▸ TASK INPUTS
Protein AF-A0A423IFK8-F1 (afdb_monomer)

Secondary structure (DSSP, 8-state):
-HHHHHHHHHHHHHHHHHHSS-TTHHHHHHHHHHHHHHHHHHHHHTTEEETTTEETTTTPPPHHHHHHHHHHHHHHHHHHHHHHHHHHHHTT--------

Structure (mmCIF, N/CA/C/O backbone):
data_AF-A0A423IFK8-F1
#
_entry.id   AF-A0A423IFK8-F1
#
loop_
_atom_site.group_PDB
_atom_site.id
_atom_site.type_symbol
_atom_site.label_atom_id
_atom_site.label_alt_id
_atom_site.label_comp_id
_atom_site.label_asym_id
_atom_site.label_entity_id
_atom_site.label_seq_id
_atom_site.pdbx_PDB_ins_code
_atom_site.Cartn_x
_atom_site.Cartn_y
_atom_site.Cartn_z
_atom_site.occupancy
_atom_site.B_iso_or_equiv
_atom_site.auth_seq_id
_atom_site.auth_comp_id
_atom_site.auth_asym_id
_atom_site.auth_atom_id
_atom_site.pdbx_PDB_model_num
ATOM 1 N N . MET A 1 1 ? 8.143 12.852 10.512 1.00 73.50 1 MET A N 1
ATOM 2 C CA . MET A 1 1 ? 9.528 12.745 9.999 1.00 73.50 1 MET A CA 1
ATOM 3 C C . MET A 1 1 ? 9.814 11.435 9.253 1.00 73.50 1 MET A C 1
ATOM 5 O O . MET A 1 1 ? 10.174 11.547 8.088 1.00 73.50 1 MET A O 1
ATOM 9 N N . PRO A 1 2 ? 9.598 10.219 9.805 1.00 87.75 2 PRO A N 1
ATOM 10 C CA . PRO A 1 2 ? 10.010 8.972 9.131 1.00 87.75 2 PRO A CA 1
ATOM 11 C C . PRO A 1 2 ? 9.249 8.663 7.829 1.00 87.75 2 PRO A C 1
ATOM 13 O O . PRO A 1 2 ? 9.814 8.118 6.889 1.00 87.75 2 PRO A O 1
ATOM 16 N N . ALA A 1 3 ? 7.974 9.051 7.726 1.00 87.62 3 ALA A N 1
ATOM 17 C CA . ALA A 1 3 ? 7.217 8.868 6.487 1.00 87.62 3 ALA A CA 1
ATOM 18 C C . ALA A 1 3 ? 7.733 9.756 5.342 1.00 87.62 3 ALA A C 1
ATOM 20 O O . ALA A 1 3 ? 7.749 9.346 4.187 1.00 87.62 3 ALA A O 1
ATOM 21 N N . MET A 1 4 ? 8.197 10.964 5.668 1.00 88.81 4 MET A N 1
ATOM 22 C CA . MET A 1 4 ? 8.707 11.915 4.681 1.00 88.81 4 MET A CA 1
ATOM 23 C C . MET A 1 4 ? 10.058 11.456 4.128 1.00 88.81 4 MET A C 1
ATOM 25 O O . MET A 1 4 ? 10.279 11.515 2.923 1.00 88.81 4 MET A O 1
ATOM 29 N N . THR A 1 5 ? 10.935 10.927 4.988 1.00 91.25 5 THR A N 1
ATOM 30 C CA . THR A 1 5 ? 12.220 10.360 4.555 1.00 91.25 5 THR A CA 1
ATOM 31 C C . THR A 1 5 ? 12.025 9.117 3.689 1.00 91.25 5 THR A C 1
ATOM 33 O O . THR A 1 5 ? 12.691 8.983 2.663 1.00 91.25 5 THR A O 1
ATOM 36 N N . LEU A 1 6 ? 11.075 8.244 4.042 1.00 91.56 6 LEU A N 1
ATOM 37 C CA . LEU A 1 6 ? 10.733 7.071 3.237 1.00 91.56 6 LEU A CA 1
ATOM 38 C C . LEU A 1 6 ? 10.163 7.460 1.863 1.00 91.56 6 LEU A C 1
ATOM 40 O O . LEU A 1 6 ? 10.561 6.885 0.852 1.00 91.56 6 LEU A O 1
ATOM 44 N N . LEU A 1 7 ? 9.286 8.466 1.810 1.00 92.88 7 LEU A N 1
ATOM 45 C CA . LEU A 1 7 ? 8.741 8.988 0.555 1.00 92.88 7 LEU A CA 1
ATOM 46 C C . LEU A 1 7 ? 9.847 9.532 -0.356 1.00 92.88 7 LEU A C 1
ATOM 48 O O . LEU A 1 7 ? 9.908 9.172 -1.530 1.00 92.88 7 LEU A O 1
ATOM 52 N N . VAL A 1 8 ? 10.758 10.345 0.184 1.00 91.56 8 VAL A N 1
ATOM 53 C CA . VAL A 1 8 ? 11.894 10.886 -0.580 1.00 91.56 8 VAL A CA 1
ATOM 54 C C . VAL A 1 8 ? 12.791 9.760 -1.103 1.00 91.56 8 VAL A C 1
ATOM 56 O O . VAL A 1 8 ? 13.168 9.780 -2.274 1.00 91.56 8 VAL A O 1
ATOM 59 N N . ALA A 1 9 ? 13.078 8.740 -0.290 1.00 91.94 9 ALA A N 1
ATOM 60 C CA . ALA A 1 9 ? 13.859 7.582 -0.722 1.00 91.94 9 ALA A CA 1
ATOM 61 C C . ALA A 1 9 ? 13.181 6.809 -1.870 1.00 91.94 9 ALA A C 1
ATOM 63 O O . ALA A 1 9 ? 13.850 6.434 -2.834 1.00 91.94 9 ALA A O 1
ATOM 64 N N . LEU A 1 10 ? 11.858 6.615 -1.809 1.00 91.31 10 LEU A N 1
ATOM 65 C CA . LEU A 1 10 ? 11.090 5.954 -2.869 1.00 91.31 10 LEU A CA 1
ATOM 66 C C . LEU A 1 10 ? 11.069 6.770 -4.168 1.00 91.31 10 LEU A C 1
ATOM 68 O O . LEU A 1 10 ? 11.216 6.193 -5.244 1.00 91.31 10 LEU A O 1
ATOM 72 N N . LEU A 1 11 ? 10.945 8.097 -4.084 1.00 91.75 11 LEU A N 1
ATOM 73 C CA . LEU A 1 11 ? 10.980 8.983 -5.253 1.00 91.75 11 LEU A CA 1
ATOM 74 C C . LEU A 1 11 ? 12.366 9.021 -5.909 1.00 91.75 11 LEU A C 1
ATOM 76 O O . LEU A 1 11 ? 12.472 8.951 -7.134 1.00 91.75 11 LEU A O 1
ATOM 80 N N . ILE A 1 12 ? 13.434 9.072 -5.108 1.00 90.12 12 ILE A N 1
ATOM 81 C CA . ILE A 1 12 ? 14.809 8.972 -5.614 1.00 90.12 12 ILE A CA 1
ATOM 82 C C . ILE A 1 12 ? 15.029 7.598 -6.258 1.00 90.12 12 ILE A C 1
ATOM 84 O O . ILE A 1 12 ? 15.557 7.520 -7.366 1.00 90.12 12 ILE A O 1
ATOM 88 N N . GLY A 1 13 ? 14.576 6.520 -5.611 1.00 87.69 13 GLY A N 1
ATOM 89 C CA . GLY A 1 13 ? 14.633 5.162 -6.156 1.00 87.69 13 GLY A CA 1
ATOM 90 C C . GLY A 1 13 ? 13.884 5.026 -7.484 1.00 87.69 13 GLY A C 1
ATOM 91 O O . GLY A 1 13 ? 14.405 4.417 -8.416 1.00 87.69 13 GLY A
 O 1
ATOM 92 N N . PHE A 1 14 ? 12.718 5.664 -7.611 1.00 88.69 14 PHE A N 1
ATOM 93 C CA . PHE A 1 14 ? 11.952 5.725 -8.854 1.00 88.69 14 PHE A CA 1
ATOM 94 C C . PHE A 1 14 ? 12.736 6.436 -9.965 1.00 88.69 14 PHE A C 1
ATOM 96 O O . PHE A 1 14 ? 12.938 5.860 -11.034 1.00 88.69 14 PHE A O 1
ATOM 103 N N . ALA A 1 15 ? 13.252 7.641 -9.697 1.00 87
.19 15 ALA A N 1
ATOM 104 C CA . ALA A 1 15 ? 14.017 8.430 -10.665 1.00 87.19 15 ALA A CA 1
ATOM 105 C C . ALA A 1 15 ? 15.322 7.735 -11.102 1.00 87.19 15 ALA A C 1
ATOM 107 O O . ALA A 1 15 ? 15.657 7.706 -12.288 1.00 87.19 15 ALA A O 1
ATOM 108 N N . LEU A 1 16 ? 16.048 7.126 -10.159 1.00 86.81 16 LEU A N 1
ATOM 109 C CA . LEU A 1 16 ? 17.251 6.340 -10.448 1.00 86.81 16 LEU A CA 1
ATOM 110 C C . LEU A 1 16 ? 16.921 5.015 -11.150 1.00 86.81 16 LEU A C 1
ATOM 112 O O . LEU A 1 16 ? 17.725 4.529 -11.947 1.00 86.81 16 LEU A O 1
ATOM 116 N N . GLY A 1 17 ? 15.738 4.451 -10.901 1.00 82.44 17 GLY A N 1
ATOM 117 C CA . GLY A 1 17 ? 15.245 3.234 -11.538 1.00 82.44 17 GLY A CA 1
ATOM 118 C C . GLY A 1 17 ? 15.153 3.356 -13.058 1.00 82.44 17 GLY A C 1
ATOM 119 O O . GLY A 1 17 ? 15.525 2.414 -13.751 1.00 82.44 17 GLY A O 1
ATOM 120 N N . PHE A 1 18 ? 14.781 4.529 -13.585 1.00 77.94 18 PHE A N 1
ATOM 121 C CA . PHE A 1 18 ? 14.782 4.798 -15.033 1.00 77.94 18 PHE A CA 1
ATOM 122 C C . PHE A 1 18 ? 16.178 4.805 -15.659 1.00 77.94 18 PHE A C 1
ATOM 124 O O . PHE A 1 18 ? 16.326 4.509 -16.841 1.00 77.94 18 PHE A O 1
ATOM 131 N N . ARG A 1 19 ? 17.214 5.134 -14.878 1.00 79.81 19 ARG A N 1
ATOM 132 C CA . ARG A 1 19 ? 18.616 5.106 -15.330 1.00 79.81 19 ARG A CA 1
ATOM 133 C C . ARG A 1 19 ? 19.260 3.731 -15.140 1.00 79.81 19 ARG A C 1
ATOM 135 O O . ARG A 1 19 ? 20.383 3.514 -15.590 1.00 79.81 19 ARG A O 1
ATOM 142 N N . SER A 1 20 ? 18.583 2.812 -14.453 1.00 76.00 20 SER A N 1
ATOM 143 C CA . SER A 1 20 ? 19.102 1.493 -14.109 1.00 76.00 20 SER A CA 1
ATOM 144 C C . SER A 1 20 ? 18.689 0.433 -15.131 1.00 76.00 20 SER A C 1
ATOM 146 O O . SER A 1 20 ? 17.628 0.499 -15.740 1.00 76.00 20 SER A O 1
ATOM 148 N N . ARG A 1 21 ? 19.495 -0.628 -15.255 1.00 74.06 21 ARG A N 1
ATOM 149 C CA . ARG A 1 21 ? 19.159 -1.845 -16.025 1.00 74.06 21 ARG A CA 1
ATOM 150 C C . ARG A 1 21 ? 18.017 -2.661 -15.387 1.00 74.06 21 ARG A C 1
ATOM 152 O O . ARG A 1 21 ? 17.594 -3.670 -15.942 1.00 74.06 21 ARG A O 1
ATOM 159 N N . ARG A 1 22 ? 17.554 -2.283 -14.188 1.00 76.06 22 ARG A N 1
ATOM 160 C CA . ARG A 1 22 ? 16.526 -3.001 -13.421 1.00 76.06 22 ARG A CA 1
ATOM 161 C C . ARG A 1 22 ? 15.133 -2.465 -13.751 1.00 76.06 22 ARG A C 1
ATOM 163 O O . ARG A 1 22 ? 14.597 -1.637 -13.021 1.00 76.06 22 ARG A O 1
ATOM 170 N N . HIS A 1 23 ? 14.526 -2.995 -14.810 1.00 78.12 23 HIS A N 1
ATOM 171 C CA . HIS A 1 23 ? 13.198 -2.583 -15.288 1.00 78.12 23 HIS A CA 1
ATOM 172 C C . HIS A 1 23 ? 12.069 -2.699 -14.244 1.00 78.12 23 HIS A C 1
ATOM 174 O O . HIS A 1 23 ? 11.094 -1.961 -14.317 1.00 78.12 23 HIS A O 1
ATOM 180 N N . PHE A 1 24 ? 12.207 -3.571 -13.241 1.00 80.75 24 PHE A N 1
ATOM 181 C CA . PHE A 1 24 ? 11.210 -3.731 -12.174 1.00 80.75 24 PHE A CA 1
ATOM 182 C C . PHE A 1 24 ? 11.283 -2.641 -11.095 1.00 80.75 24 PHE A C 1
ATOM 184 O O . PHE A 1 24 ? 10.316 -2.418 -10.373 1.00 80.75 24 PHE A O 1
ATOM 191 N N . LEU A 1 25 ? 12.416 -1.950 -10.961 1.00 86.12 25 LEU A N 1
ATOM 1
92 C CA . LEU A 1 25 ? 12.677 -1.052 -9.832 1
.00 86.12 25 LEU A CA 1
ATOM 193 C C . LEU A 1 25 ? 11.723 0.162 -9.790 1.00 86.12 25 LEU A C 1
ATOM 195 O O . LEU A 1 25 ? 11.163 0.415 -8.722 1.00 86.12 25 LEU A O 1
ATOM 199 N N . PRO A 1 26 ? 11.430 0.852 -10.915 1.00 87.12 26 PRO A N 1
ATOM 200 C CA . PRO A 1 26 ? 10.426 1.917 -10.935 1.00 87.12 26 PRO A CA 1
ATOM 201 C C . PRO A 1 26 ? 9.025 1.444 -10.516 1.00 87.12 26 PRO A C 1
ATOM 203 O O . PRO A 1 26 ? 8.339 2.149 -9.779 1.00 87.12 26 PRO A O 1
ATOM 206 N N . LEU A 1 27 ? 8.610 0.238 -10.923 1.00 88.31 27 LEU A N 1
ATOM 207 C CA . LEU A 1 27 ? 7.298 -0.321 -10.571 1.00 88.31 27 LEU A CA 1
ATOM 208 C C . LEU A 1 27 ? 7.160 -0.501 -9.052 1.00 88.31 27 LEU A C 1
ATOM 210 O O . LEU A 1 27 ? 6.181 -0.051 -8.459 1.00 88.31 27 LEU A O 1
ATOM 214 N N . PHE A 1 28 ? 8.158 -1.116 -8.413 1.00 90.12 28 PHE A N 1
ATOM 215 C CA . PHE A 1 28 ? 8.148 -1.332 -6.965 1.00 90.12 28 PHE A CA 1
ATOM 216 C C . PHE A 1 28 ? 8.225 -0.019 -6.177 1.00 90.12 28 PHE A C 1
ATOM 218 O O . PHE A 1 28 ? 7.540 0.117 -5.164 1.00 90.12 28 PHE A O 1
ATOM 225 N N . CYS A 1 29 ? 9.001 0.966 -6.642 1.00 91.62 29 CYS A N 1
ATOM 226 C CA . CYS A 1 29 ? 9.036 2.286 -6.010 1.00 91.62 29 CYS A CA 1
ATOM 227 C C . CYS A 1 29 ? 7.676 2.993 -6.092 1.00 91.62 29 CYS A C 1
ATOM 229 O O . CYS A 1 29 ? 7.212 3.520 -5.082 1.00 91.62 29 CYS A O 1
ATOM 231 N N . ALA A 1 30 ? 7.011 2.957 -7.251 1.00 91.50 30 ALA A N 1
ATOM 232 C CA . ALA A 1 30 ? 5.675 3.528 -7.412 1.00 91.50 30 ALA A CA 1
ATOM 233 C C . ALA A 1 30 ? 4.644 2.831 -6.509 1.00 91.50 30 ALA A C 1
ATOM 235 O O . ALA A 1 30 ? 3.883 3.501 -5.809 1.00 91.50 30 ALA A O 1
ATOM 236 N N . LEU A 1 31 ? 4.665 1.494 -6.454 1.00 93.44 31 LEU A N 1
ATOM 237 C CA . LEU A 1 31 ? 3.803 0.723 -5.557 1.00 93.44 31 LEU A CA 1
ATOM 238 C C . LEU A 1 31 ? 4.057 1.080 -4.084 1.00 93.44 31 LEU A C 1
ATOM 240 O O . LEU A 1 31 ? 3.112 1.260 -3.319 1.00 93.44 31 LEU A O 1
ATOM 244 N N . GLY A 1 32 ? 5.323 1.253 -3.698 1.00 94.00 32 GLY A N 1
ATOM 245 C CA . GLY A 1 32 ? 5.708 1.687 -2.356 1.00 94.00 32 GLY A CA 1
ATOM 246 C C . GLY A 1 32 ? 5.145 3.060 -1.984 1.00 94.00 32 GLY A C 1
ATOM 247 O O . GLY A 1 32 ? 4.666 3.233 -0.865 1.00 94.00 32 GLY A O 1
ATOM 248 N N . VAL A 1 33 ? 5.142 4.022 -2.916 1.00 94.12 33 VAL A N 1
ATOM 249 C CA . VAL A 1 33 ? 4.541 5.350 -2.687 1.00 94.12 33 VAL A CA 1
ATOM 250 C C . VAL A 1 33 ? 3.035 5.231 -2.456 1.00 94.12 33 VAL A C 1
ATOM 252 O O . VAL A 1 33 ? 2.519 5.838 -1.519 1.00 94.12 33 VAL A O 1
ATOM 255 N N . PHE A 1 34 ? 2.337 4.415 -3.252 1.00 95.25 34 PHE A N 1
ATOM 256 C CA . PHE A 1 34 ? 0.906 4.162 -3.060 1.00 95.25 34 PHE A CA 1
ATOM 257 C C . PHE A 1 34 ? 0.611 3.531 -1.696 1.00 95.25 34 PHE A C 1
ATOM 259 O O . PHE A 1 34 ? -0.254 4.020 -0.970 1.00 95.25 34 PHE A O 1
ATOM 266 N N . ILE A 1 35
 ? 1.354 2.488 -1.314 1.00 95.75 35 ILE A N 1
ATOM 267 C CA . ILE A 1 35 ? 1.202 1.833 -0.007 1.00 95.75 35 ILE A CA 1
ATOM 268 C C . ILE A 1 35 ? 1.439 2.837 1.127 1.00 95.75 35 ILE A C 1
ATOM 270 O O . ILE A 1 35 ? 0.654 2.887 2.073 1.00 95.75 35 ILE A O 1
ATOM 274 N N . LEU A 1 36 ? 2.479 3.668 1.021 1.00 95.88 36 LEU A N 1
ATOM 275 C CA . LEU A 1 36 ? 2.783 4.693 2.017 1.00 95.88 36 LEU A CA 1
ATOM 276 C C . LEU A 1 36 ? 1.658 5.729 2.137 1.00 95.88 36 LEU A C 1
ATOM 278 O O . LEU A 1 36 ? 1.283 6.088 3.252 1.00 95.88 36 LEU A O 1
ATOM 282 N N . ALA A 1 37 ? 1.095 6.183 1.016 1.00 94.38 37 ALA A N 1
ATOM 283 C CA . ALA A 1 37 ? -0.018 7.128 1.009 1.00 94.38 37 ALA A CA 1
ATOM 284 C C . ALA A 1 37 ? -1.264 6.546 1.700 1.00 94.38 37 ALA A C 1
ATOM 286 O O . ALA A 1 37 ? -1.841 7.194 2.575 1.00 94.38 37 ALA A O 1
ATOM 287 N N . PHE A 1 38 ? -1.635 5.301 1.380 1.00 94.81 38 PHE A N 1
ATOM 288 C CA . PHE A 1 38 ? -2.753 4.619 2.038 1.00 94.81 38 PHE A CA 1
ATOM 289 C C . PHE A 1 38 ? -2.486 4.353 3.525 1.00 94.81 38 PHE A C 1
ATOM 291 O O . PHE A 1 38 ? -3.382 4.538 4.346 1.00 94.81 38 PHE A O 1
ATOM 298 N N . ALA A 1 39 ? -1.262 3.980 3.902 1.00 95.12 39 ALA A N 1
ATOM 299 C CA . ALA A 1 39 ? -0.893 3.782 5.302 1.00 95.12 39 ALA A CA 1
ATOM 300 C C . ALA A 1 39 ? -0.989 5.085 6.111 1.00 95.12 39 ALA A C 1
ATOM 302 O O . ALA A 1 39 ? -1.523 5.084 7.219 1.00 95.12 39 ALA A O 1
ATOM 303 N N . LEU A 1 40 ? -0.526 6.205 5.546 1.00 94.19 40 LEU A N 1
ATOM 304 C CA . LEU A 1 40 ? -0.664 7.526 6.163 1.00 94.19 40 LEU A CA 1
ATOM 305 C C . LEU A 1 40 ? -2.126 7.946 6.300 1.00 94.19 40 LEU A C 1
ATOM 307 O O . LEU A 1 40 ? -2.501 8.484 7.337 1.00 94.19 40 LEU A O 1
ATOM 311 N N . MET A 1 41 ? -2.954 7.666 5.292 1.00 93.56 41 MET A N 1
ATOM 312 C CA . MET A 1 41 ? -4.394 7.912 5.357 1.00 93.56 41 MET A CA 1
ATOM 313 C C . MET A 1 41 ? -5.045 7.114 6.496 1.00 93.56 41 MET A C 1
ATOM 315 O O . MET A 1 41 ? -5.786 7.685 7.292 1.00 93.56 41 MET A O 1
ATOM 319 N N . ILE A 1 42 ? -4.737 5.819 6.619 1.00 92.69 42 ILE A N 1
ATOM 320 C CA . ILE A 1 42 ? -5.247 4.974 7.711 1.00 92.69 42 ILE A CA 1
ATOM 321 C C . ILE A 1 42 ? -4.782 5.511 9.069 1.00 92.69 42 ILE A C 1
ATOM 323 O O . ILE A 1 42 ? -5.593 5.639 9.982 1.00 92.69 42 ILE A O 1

▸ PROBLEM
With the line holding "ATOM 84 O O" as the first and the line holding "ATOM 118 C C" as the last, set down that range of the entries above exactly, and nothing else.

▸ OUTPUT OF THE TASK
ATOM 84 O O . ILE A 1 12 ? 15.557 7.520 -7.366 1.00 90.12 12 ILE A O 1
ATOM 88 N N . GLY A 1 13 ? 14.576 6.520 -5.611 1.00 87.69 13 GLY A N 1
ATOM 89 C CA . GLY A 1 13 ? 14.633 5.162 -6.156 1.00 87.69 13 GLY A CA 1
ATOM 90 C C . GLY A 1 13 ? 13.884 5.026 -7.484 1.00 87.69 13 GLY A C 1
ATOM 91 O O . GLY A 1 13 ? 14.405 4.417 -8.416 1.00 87.69 13 GLY A
 O 1
ATOM 92 N N . PHE A 1 14 ? 12.718 5.664 -7.611 1.00 88.69 14 PHE A N 1
ATOM 93 C CA . PHE A 1 14 ? 11.952 5.725 -8.854 1.00 88.69 14 PHE A CA 1
ATOM 94 C C . PHE A 1 14 ? 12.736 6.436 -9.965 1.00 88.69 14 PHE A C 1
ATOM 96 O O . PHE A 1 14 ? 12.938 5.860 -11.034 1.00 88.69 14 PHE A O 1
ATOM 103 N N . ALA A 1 15 ? 13.252 7.641 -9.697 1.00 87
.19 15 ALA A N 1
ATOM 104 C CA . ALA A 1 15 ? 14.017 8.430 -10.665 1.00 87.19 15 ALA A CA 1
ATOM 105 C C . ALA A 1 15 ? 15.322 7.735 -11.102 1.00 87.19 15 ALA A C 1
ATOM 107 O O . ALA A 1 15 ? 15.657 7.706 -12.288 1.00 87.19 15 ALA A O 1
ATOM 108 N N . LEU A 1 16 ? 16.048 7.126 -10.159 1.00 86.81 16 LEU A N 1
ATOM 109 C CA . LEU A 1 16 ? 17.251 6.340 -10.448 1.00 86.81 16 LEU A CA 1
ATOM 110 C C . LEU A 1 16 ? 16.921 5.015 -11.150 1.00 86.81 16 LEU A C 1
ATOM 112 O O . LEU A 1 16 ? 17.725 4.529 -11.947 1.00 86.81 16 LEU A O 1
ATOM 116 N N . GLY A 1 17 ? 15.738 4.451 -10.901 1.00 82.44 17 GLY A N 1
ATOM 117 C CA . GLY A 1 17 ? 15.245 3.234 -11.538 1.00 82.44 17 GLY A CA 1
ATOM 118 C C . GLY A 1 17 ? 15.153 3.356 -13.058 1.00 82.44 17 GLY A C 1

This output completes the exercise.